Entries taken from a collection:
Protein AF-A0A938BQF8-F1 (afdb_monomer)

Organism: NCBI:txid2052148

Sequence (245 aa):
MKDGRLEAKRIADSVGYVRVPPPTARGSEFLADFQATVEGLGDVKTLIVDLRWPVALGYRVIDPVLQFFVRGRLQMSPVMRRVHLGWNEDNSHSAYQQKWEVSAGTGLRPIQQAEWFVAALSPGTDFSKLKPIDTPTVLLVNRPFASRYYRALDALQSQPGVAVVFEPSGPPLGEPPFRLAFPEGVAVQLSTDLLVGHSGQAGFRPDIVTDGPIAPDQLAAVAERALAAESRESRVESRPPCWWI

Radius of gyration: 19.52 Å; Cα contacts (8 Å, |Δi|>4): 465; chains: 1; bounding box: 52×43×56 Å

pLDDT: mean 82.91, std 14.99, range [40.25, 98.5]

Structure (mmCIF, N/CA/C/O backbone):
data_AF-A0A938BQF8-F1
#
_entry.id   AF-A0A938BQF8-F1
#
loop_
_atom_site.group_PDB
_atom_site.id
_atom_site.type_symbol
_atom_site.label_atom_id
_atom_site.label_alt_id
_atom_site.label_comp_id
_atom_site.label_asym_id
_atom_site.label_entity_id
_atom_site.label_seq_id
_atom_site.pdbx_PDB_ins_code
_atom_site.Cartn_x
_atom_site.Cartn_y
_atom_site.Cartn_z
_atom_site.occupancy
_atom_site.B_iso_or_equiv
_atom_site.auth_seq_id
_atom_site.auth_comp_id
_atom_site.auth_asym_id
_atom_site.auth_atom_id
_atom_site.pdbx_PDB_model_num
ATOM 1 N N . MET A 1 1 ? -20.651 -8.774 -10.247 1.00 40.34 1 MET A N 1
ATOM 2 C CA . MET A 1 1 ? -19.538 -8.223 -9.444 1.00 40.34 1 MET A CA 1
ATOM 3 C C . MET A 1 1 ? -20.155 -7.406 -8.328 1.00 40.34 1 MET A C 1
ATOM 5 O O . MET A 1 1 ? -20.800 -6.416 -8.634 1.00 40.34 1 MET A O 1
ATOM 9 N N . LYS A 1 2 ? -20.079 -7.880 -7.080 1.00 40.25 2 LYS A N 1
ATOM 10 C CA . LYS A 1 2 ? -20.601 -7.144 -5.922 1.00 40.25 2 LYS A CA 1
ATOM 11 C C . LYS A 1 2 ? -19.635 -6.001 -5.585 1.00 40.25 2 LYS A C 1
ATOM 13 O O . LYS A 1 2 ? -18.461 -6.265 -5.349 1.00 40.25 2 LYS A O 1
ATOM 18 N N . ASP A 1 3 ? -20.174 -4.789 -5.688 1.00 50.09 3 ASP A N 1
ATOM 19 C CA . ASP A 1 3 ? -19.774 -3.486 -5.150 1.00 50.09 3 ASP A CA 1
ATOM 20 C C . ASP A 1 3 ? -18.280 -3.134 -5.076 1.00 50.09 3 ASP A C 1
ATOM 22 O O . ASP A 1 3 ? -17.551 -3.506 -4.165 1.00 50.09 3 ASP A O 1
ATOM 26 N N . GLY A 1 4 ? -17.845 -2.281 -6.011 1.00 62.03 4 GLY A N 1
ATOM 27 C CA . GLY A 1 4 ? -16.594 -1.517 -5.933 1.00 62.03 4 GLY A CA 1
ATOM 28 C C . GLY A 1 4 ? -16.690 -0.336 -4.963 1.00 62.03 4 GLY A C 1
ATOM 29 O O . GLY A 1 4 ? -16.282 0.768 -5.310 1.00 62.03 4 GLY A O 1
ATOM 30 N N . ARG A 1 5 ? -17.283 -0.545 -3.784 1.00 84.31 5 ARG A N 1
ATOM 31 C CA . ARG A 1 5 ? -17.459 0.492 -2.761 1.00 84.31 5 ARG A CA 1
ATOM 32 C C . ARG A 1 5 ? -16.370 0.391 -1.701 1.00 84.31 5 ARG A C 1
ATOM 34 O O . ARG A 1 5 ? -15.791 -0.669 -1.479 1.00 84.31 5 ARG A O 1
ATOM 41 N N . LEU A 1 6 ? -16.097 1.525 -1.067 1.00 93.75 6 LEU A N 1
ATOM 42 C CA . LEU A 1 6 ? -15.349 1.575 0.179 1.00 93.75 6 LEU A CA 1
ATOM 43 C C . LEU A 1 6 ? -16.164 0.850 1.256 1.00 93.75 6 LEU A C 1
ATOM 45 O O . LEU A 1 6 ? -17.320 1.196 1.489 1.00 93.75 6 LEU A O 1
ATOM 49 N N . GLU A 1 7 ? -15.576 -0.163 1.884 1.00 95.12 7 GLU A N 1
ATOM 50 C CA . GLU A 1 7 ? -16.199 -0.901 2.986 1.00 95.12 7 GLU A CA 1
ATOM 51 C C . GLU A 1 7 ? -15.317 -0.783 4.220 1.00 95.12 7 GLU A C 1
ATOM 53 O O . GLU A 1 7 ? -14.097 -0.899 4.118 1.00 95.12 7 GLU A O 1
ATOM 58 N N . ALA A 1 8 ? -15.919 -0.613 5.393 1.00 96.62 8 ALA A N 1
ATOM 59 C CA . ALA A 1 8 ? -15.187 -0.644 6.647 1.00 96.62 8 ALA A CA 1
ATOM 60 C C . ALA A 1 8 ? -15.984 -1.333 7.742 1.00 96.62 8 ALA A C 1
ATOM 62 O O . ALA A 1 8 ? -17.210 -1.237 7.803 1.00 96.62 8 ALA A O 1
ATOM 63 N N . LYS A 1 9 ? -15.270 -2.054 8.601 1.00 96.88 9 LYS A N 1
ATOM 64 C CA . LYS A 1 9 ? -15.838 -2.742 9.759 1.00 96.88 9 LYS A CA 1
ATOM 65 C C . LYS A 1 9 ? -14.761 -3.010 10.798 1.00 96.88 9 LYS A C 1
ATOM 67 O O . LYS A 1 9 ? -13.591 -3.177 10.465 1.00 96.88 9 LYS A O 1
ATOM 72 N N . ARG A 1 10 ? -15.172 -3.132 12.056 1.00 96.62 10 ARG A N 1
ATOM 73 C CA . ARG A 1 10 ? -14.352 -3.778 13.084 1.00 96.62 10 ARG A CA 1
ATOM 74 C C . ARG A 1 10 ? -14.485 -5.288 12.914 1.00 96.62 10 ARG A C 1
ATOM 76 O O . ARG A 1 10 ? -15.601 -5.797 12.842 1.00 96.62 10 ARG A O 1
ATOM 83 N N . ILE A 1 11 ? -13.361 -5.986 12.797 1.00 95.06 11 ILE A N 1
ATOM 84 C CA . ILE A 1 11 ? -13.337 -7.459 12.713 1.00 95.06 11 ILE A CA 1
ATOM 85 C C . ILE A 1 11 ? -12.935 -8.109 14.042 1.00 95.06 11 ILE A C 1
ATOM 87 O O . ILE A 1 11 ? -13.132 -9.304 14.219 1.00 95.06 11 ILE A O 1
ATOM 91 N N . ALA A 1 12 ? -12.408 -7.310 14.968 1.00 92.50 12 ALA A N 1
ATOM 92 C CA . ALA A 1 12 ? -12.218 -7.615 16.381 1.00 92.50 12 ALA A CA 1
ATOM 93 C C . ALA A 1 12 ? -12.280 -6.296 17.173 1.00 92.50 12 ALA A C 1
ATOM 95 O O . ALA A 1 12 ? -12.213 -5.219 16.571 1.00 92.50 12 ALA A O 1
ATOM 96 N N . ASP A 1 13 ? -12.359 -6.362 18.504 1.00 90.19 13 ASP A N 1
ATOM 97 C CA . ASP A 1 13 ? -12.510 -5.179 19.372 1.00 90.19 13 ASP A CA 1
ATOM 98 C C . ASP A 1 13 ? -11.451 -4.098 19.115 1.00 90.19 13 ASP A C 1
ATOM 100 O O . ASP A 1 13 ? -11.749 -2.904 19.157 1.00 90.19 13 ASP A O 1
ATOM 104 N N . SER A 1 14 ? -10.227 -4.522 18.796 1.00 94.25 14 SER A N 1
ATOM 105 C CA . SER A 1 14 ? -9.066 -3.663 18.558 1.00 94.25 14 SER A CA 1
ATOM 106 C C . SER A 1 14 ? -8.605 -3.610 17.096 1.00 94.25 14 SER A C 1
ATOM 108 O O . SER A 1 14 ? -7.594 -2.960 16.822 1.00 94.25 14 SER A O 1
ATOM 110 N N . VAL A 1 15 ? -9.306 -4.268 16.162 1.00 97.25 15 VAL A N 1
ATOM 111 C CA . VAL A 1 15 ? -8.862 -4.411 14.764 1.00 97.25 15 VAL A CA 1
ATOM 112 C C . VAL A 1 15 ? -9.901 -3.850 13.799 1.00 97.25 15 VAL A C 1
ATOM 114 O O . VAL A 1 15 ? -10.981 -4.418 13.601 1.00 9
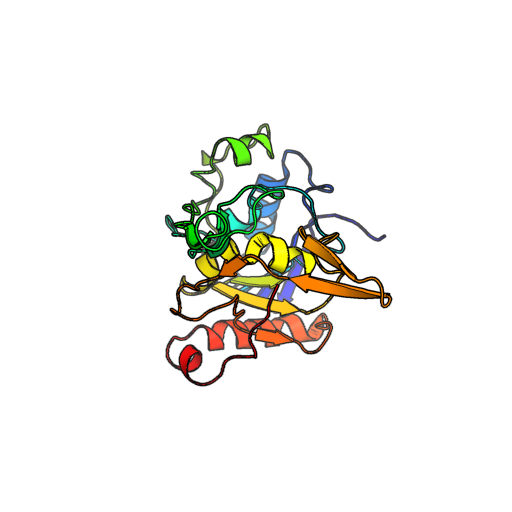7.25 15 VAL A O 1
ATOM 117 N N . GLY A 1 16 ? -9.540 -2.737 13.166 1.00 97.94 16 GLY A N 1
ATOM 118 C CA . GLY A 1 16 ? -10.268 -2.150 12.051 1.00 97.94 16 GLY A CA 1
ATOM 119 C C . GLY A 1 16 ? -9.900 -2.821 10.730 1.00 97.94 16 GLY A C 1
ATOM 120 O O . GLY A 1 16 ? -8.751 -3.193 10.509 1.00 97.94 16 GLY A O 1
ATOM 121 N N . TYR A 1 17 ? -10.867 -2.956 9.833 1.00 98.19 17 TYR A N 1
ATOM 122 C CA . TYR A 1 17 ? -10.675 -3.426 8.466 1.00 98.19 17 TYR A CA 1
ATOM 123 C C . TYR A 1 17 ? -11.321 -2.434 7.507 1.00 98.19 17 TYR A C 1
ATOM 125 O O . TYR A 1 17 ? -12.485 -2.071 7.693 1.00 98.19 17 TYR A O 1
ATOM 133 N N . VAL A 1 18 ? -10.584 -2.039 6.472 1.00 97.88 18 VAL A N 1
ATOM 134 C CA . VAL A 1 18 ? -11.066 -1.180 5.390 1.00 97.88 18 VAL A CA 1
ATOM 135 C C . VAL A 1 18 ? -10.717 -1.812 4.054 1.00 97.88 18 VAL A C 1
ATOM 137 O O . VAL A 1 18 ? -9.553 -2.090 3.776 1.00 97.88 18 VAL A O 1
ATOM 140 N N . ARG A 1 19 ? -11.720 -2.004 3.202 1.00 96.38 19 ARG A N 1
ATOM 141 C CA . ARG A 1 19 ? -11.546 -2.450 1.824 1.00 96.38 19 ARG A CA 1
ATOM 142 C C . ARG A 1 19 ? -11.564 -1.265 0.884 1.00 96.38 19 ARG A C 1
ATOM 144 O O . ARG A 1 19 ? -12.571 -0.572 0.757 1.00 96.38 19 ARG A O 1
ATOM 151 N N . VAL A 1 20 ? -10.448 -1.065 0.197 1.00 95.94 20 VAL A N 1
ATOM 152 C CA . VAL A 1 20 ? -10.246 0.066 -0.699 1.00 95.94 20 VAL A CA 1
ATOM 153 C C . VAL A 1 20 ? -10.601 -0.345 -2.129 1.00 95.94 20 VAL A C 1
ATOM 155 O O . VAL A 1 20 ? -9.956 -1.239 -2.689 1.00 95.94 20 VAL A O 1
ATOM 158 N N . PRO A 1 21 ? -11.584 0.309 -2.768 1.00 92.75 21 PRO A N 1
ATOM 159 C CA . PRO A 1 21 ? -11.925 0.014 -4.148 1.00 92.75 21 PRO A CA 1
ATOM 160 C C . PRO A 1 21 ? -10.793 0.437 -5.101 1.00 92.75 21 PRO A C 1
ATOM 162 O O . PRO A 1 21 ? -10.004 1.339 -4.783 1.00 92.75 21 PRO A O 1
ATOM 165 N N . PRO A 1 22 ? -10.698 -0.180 -6.291 1.00 89.94 22 PRO A N 1
ATOM 166 C CA . PRO A 1 22 ? -9.734 0.243 -7.300 1.00 89.94 22 PRO A CA 1
ATOM 167 C C . PRO A 1 22 ? -10.017 1.689 -7.747 1.00 89.94 22 PRO A C 1
ATOM 169 O O . PRO A 1 22 ? -11.182 2.091 -7.764 1.00 89.94 22 PRO A O 1
ATOM 172 N N . PRO A 1 23 ? -8.994 2.461 -8.165 1.00 87.06 23 PRO A N 1
ATOM 173 C CA . PRO A 1 23 ? -9.126 3.821 -8.689 1.00 87.06 23 PRO A CA 1
ATOM 174 C C . PRO A 1 23 ? -10.322 4.079 -9.611 1.00 87.06 23 PRO A C 1
ATOM 176 O O . PRO A 1 23 ? -11.000 5.087 -9.465 1.00 87.06 23 PRO A O 1
ATOM 179 N N . THR A 1 24 ? -10.633 3.149 -10.515 1.00 86.31 24 THR A N 1
ATOM 180 C CA . THR A 1 24 ? -11.728 3.285 -11.491 1.00 86.31 24 THR A CA 1
ATOM 181 C C . THR A 1 24 ? -13.131 3.283 -10.880 1.00 86.31 24 THR A C 1
ATOM 183 O O . THR A 1 24 ? -14.088 3.591 -11.581 1.00 86.31 24 THR A O 1
ATOM 186 N N . ALA A 1 25 ? -13.275 2.900 -9.610 1.00 88.06 25 ALA A N 1
ATOM 187 C CA . ALA A 1 25 ? -14.551 2.842 -8.898 1.00 88.06 25 ALA A CA 1
ATOM 188 C C . ALA A 1 25 ? -14.702 3.953 -7.839 1.00 88.06 25 ALA A C 1
ATOM 190 O O . ALA A 1 25 ? -15.650 3.935 -7.057 1.00 88.06 25 ALA A O 1
ATOM 191 N N . ARG A 1 26 ? -13.766 4.909 -7.787 1.00 88.62 26 ARG A N 1
ATOM 192 C CA . ARG A 1 26 ? -13.738 5.981 -6.784 1.00 88.62 26 ARG A CA 1
ATOM 193 C C . ARG A 1 26 ? -14.422 7.244 -7.302 1.00 88.62 26 ARG A C 1
ATOM 195 O O . ARG A 1 26 ? -14.280 7.593 -8.470 1.00 88.62 26 ARG A O 1
ATOM 202 N N . GLY A 1 27 ? -15.139 7.933 -6.416 1.00 87.00 27 GLY A N 1
ATOM 203 C CA . GLY A 1 27 ? -15.652 9.283 -6.661 1.00 87.00 27 GLY A CA 1
ATOM 204 C C . GLY A 1 27 ? -14.607 10.367 -6.371 1.00 87.00 27 GLY A C 1
ATOM 205 O O . GLY A 1 27 ? -13.538 10.083 -5.831 1.00 87.00 27 GLY A O 1
ATOM 206 N N . SER A 1 28 ? -14.934 11.622 -6.687 1.00 85.31 28 SER A N 1
ATOM 207 C CA . SER A 1 28 ? -14.066 12.789 -6.447 1.00 85.31 28 SER A CA 1
ATOM 208 C C . SER A 1 28 ? -13.775 13.053 -4.966 1.00 85.31 28 SER A C 1
ATOM 210 O O . SER A 1 28 ? -12.709 13.564 -4.635 1.00 85.31 28 SER A O 1
ATOM 212 N N . GLU A 1 29 ? -14.696 12.679 -4.075 1.00 89.69 29 GLU A N 1
ATOM 213 C CA . GLU A 1 29 ? -14.585 12.877 -2.620 1.00 89.69 29 GLU A CA 1
ATOM 214 C C . GLU A 1 29 ? -13.938 11.685 -1.899 1.00 89.69 29 GLU A C 1
ATOM 216 O O . GLU A 1 29 ? -13.743 11.713 -0.685 1.00 89.69 29 GLU A O 1
ATOM 221 N N . PHE A 1 30 ? -13.522 10.656 -2.646 1.00 92.81 30 PHE A N 1
ATOM 222 C CA . PHE A 1 30 ? -13.090 9.377 -2.089 1.00 92.81 30 PHE A CA 1
ATOM 223 C C . PHE A 1 30 ? -11.996 9.492 -1.017 1.00 92.81 30 PHE A C 1
ATOM 225 O O . PHE A 1 30 ? -12.000 8.719 -0.067 1.00 92.81 30 PHE A O 1
ATOM 232 N N . LEU A 1 31 ? -11.038 10.415 -1.152 1.00 94.94 31 LEU A N 1
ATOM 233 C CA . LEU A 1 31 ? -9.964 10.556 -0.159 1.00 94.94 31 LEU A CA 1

= Your goal =
When you reach the line containing "ATOM 62 O O" in the data above, start copying exactly, and stop after the line containing "ATOM 87 O O".

= Problem solution =
ATOM 62 O O . ALA A 1 8 ? -17.210 -1.237 7.803 1.00 96.62 8 ALA A O 1
ATOM 63 N N . LYS A 1 9 ? -15.270 -2.054 8.601 1.00 96.88 9 LYS A N 1
ATOM 64 C CA . LYS A 1 9 ? -15.838 -2.742 9.759 1.00 96.88 9 LYS A CA 1
ATOM 65 C C . LYS A 1 9 ? -14.761 -3.010 10.798 1.00 96.88 9 LYS A C 1
ATOM 67 O O . LYS A 1 9 ? -13.591 -3.177 10.465 1.00 96.88 9 LYS A O 1
ATOM 72 N N . ARG A 1 10 ? -15.172 -3.132 12.056 1.00 96.62 10 ARG A N 1
ATOM 73 C CA . ARG A 1 10 ? -14.352 -3.778 13.084 1.00 96.62 10 ARG A CA 1
ATOM 74 C C . ARG A 1 10 ? -14.485 -5.288 12.914 1.00 96.62 10 ARG A C 1
ATOM 76 O O . ARG A 1 10 ? -15.601 -5.797 12.842 1.00 96.62 10 ARG A O 1
ATOM 83 N N . ILE A 1 11 ? -13.361 -5.986 12.797 1.00 95.06 11 ILE A N 1
ATOM 84 C CA . ILE A 1 11 ? -13.337 -7.459 12.713 1.00 95.06 11 ILE A CA 1
ATOM 85 C C . ILE A 1 11 ? -12.935 -8.109 14.042 1.00 95.06 11 ILE A C 1
ATOM 87 O O . ILE A 1 11 ? -13.132 -9.304 14.219 1.00 95.06 11 ILE A O 1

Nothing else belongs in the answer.